Task goal: Once you find the line containing "ATOM 26 C C ." in the data below, copy it and each following line exactly, up to and including the line containing "ATOM 51 N N", and nothing else.

Supplied material:
══════════

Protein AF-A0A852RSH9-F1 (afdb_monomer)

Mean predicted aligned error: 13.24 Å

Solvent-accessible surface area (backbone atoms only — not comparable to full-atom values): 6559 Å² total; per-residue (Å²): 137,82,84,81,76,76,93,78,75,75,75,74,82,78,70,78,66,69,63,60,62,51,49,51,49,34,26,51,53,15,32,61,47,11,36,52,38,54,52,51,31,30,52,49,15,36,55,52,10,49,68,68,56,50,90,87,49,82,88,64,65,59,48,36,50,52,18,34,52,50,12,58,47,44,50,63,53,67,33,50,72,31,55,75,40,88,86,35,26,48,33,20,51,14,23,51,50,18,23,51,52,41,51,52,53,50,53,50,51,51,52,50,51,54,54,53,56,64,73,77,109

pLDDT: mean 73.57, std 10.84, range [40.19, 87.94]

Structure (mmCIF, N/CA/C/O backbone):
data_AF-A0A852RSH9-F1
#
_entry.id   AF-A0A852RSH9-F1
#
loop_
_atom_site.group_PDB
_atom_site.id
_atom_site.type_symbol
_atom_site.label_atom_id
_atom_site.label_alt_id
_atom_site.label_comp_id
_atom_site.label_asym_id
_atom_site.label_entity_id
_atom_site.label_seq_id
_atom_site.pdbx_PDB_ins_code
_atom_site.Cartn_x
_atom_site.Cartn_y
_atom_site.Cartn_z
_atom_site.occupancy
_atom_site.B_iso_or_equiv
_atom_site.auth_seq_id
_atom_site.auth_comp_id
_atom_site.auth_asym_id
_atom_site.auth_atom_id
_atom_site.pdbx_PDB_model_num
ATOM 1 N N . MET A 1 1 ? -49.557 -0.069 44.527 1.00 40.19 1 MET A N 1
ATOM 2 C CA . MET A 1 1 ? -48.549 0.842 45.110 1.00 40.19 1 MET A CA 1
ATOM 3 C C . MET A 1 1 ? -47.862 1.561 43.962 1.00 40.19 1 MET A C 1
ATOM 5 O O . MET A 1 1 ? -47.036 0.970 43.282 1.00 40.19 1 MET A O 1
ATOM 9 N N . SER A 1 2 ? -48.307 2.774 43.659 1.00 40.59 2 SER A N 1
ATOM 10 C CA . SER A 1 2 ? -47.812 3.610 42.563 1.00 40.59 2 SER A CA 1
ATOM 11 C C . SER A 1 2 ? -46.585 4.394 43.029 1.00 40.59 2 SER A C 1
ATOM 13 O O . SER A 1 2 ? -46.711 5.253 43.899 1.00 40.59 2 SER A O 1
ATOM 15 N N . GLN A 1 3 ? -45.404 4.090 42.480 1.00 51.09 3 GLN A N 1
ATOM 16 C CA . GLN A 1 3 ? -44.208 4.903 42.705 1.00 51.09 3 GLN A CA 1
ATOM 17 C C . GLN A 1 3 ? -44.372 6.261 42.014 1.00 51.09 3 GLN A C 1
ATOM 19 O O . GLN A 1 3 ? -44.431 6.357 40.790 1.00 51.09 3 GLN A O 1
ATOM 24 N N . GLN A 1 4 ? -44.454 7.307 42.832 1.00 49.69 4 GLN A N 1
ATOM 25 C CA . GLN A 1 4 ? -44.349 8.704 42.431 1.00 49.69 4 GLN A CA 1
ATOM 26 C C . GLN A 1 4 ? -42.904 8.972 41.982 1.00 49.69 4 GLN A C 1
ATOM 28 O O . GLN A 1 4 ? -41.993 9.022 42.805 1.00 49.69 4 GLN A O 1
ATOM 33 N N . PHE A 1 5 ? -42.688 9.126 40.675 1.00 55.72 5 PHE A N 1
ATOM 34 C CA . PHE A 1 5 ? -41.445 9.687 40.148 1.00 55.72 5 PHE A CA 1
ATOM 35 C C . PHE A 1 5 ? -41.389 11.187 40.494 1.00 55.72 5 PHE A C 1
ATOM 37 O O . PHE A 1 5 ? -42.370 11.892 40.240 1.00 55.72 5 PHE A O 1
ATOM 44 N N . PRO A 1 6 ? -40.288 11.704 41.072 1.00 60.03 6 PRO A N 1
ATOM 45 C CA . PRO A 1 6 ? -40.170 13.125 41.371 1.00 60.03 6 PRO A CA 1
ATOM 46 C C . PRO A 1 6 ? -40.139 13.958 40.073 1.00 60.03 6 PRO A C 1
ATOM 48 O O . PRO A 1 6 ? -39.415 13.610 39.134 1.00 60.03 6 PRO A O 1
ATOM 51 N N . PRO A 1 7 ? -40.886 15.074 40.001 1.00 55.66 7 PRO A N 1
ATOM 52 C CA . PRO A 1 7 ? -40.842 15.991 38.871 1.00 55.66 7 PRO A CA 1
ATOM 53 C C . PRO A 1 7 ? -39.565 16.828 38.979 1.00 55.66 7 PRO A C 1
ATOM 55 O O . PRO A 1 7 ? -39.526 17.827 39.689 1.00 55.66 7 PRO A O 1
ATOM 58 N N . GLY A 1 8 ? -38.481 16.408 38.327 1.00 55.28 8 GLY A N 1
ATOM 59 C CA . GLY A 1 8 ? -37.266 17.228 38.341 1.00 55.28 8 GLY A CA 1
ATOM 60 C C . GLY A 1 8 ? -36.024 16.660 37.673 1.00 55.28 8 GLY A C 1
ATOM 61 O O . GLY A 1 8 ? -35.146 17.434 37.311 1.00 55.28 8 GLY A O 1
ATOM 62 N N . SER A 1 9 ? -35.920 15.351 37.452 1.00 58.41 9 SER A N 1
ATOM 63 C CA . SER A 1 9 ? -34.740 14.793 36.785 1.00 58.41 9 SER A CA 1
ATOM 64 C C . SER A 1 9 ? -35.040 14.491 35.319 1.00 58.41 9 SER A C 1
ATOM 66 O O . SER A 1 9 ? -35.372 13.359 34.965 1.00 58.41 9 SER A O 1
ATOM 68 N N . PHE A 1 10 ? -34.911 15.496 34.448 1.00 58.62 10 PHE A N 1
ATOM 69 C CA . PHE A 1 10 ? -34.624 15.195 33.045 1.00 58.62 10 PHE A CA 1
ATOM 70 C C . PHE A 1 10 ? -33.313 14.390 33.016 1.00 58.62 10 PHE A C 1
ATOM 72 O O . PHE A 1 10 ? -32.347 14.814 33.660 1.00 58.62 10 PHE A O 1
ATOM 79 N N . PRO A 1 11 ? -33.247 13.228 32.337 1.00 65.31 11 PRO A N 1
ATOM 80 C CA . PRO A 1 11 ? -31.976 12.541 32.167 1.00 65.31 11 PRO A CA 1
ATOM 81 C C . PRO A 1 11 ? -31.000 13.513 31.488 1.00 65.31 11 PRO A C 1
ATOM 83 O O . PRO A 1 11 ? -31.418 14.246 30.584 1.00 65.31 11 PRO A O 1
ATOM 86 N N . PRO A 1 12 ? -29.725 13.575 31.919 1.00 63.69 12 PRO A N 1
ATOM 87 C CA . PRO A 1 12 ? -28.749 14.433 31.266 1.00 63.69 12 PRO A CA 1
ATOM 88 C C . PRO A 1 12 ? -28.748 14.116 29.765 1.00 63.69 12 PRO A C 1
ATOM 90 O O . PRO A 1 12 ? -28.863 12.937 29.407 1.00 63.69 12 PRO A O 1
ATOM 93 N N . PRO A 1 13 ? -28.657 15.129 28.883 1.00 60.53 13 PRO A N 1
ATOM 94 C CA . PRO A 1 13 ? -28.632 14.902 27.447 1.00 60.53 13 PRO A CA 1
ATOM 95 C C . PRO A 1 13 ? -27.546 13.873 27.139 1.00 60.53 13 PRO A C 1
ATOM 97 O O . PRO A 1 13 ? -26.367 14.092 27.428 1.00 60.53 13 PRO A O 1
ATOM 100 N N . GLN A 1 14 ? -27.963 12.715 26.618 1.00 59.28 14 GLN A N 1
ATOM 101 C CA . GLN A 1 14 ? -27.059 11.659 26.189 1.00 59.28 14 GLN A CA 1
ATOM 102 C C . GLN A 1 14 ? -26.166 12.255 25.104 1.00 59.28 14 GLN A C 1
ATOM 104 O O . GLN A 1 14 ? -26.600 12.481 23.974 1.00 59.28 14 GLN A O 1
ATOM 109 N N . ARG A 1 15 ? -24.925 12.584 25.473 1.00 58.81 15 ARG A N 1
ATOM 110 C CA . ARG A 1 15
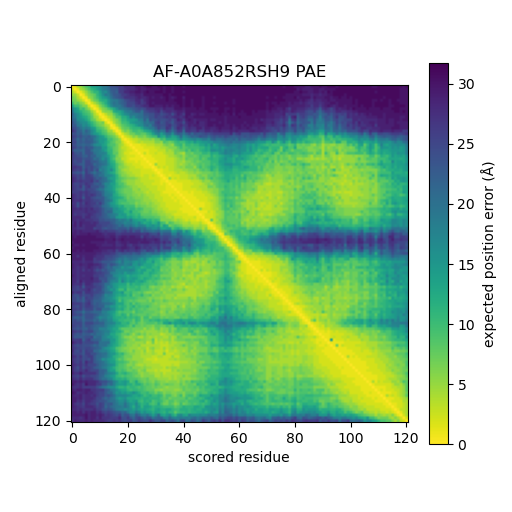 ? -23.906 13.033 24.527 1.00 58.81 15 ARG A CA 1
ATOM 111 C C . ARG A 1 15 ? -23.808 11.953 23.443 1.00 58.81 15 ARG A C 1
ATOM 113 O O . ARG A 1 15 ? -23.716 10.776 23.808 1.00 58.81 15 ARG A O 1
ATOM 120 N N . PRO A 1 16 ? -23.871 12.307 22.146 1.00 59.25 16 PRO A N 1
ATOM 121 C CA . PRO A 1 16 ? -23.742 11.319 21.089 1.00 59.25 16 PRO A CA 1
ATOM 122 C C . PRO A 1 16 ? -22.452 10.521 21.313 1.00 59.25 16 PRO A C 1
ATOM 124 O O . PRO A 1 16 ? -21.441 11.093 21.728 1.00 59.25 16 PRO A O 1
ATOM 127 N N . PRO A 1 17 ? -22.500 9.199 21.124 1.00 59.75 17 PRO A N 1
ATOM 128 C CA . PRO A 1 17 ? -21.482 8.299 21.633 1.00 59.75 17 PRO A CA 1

══════════

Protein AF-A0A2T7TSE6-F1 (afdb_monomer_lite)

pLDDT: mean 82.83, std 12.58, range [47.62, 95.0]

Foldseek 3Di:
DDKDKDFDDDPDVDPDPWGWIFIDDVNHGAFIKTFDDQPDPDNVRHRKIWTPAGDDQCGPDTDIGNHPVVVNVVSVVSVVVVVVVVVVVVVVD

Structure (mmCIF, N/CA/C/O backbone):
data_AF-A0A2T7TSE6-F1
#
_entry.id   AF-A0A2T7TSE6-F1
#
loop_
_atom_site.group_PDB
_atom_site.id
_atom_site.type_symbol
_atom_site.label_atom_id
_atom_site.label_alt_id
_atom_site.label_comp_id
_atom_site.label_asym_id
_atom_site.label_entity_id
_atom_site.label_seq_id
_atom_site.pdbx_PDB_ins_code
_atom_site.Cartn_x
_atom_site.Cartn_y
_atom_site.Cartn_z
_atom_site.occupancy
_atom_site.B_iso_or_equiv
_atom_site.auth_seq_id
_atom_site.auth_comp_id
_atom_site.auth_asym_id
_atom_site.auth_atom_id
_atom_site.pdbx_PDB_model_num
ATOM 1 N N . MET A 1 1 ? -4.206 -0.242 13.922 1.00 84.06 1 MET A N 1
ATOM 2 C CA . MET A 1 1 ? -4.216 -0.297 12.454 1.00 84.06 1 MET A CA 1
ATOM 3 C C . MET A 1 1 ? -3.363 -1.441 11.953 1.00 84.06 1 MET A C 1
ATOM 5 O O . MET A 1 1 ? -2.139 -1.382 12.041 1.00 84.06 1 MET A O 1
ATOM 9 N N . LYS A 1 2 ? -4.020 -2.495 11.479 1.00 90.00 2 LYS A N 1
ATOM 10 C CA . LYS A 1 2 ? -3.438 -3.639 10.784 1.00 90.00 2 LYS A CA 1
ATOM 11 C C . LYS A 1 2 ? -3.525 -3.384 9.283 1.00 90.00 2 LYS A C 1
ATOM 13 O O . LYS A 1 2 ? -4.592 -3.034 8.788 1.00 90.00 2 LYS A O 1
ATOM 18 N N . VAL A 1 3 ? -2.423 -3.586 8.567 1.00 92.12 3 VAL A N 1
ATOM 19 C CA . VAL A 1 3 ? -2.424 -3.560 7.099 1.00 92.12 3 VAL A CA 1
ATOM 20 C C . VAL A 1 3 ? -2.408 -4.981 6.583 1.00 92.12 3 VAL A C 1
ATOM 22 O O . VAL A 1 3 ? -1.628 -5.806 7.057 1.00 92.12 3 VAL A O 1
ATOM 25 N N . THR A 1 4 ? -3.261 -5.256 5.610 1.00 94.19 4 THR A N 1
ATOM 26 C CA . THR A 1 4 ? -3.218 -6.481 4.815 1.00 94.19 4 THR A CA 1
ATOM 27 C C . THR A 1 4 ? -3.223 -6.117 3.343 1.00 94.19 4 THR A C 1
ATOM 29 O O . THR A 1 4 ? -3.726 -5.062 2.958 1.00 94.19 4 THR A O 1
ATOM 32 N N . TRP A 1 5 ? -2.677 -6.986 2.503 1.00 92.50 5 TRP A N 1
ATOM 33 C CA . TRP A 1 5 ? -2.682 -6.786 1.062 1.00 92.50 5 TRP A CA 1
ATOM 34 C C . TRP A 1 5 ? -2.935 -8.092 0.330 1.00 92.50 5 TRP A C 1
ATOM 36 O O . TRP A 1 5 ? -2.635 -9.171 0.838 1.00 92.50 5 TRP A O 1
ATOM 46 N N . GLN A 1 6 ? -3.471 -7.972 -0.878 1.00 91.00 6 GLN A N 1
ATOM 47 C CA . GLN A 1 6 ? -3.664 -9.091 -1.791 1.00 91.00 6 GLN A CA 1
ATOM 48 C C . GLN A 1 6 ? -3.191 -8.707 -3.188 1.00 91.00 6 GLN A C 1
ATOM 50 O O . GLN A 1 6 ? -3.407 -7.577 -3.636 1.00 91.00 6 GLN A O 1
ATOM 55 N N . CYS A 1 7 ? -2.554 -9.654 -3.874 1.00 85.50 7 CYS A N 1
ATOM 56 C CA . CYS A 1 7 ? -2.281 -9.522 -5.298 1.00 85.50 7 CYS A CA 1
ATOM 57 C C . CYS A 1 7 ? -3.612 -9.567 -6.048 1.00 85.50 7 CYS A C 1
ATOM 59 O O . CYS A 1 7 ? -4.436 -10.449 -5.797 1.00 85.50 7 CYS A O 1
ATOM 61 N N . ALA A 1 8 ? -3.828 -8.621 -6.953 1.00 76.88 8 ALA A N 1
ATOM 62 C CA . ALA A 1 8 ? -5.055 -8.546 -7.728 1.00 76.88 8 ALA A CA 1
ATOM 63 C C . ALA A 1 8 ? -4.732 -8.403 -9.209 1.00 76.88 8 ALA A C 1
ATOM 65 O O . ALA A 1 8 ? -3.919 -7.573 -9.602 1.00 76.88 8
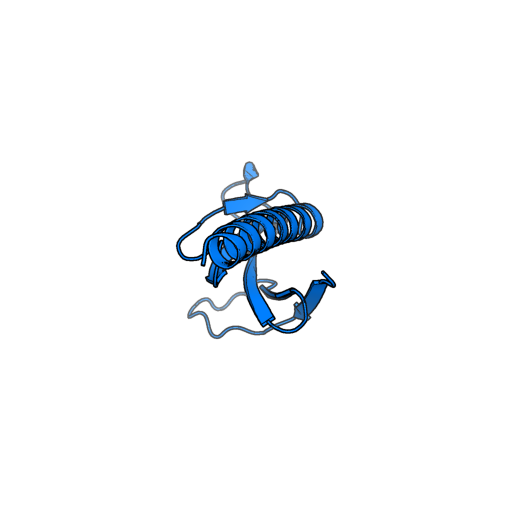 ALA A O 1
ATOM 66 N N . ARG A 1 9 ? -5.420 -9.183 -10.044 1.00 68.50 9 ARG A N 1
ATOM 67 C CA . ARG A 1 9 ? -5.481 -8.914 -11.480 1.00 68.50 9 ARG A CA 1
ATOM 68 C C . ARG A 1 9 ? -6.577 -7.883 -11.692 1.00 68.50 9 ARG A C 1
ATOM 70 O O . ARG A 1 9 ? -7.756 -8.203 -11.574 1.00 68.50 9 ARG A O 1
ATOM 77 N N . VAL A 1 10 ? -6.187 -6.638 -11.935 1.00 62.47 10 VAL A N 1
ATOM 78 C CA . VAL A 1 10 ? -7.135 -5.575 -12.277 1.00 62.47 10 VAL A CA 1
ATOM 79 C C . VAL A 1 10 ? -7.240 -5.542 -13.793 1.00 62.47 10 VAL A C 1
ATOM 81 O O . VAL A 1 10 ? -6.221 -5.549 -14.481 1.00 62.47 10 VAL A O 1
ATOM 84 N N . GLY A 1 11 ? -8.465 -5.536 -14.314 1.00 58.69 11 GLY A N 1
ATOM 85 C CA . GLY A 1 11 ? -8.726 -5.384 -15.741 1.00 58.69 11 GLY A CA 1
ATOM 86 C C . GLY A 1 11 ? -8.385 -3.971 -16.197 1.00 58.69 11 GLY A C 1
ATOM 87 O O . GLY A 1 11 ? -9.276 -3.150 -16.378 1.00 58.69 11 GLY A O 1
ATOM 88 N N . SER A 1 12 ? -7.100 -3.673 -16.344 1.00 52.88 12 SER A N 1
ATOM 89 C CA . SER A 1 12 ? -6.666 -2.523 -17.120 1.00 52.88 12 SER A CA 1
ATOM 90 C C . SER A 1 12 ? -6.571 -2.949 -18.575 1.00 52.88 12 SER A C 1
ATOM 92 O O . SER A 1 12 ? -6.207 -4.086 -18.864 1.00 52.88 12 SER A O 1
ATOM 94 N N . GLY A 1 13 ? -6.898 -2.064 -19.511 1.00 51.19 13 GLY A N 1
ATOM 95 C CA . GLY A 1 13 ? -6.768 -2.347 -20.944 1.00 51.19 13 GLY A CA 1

══════════

Answer space:
ATOM 26 C C . GLN A 1 4 ? -42.904 8.972 41.982 1.00 49.69 4 GLN A C 1
ATOM 28 O O . GLN A 1 4 ? -41.993 9.022 42.805 1.00 49.69 4 GLN A O 1
ATOM 33 N N . PHE A 1 5 ? -42.688 9.126 40.675 1.00 55.72 5 PHE A N 1
ATOM 34 C CA . PHE A 1 5 ? -41.445 9.687 40.148 1.00 55.72 5 PHE A CA 1
ATOM 35 C C . PHE A 1 5 ? -41.389 11.187 40.494 1.00 55.72 5 PHE A C 1
ATOM 37 O O . PHE A 1 5 ? -42.370 11.892 40.240 1.00 55.72 5 PHE A O 1
ATOM 44 N N . PRO A 1 6 ? -40.288 11.704 41.072 1.00 60.03 6 PRO A N 1
ATOM 45 C CA . PRO A 1 6 ? -40.170 13.125 41.371 1.00 60.03 6 PRO A CA 1
ATOM 46 C C . PRO A 1 6 ? -40.139 13.958 40.073 1.00 60.03 6 PRO A C 1
ATOM 48 O O . PRO A 1 6 ? -39.415 13.610 39.134 1.00 60.03 6 PRO A O 1
ATOM 51 N N . PRO A 1 7 ? -40.886 15.074 40.001 1.00 55.66 7 PRO A N 1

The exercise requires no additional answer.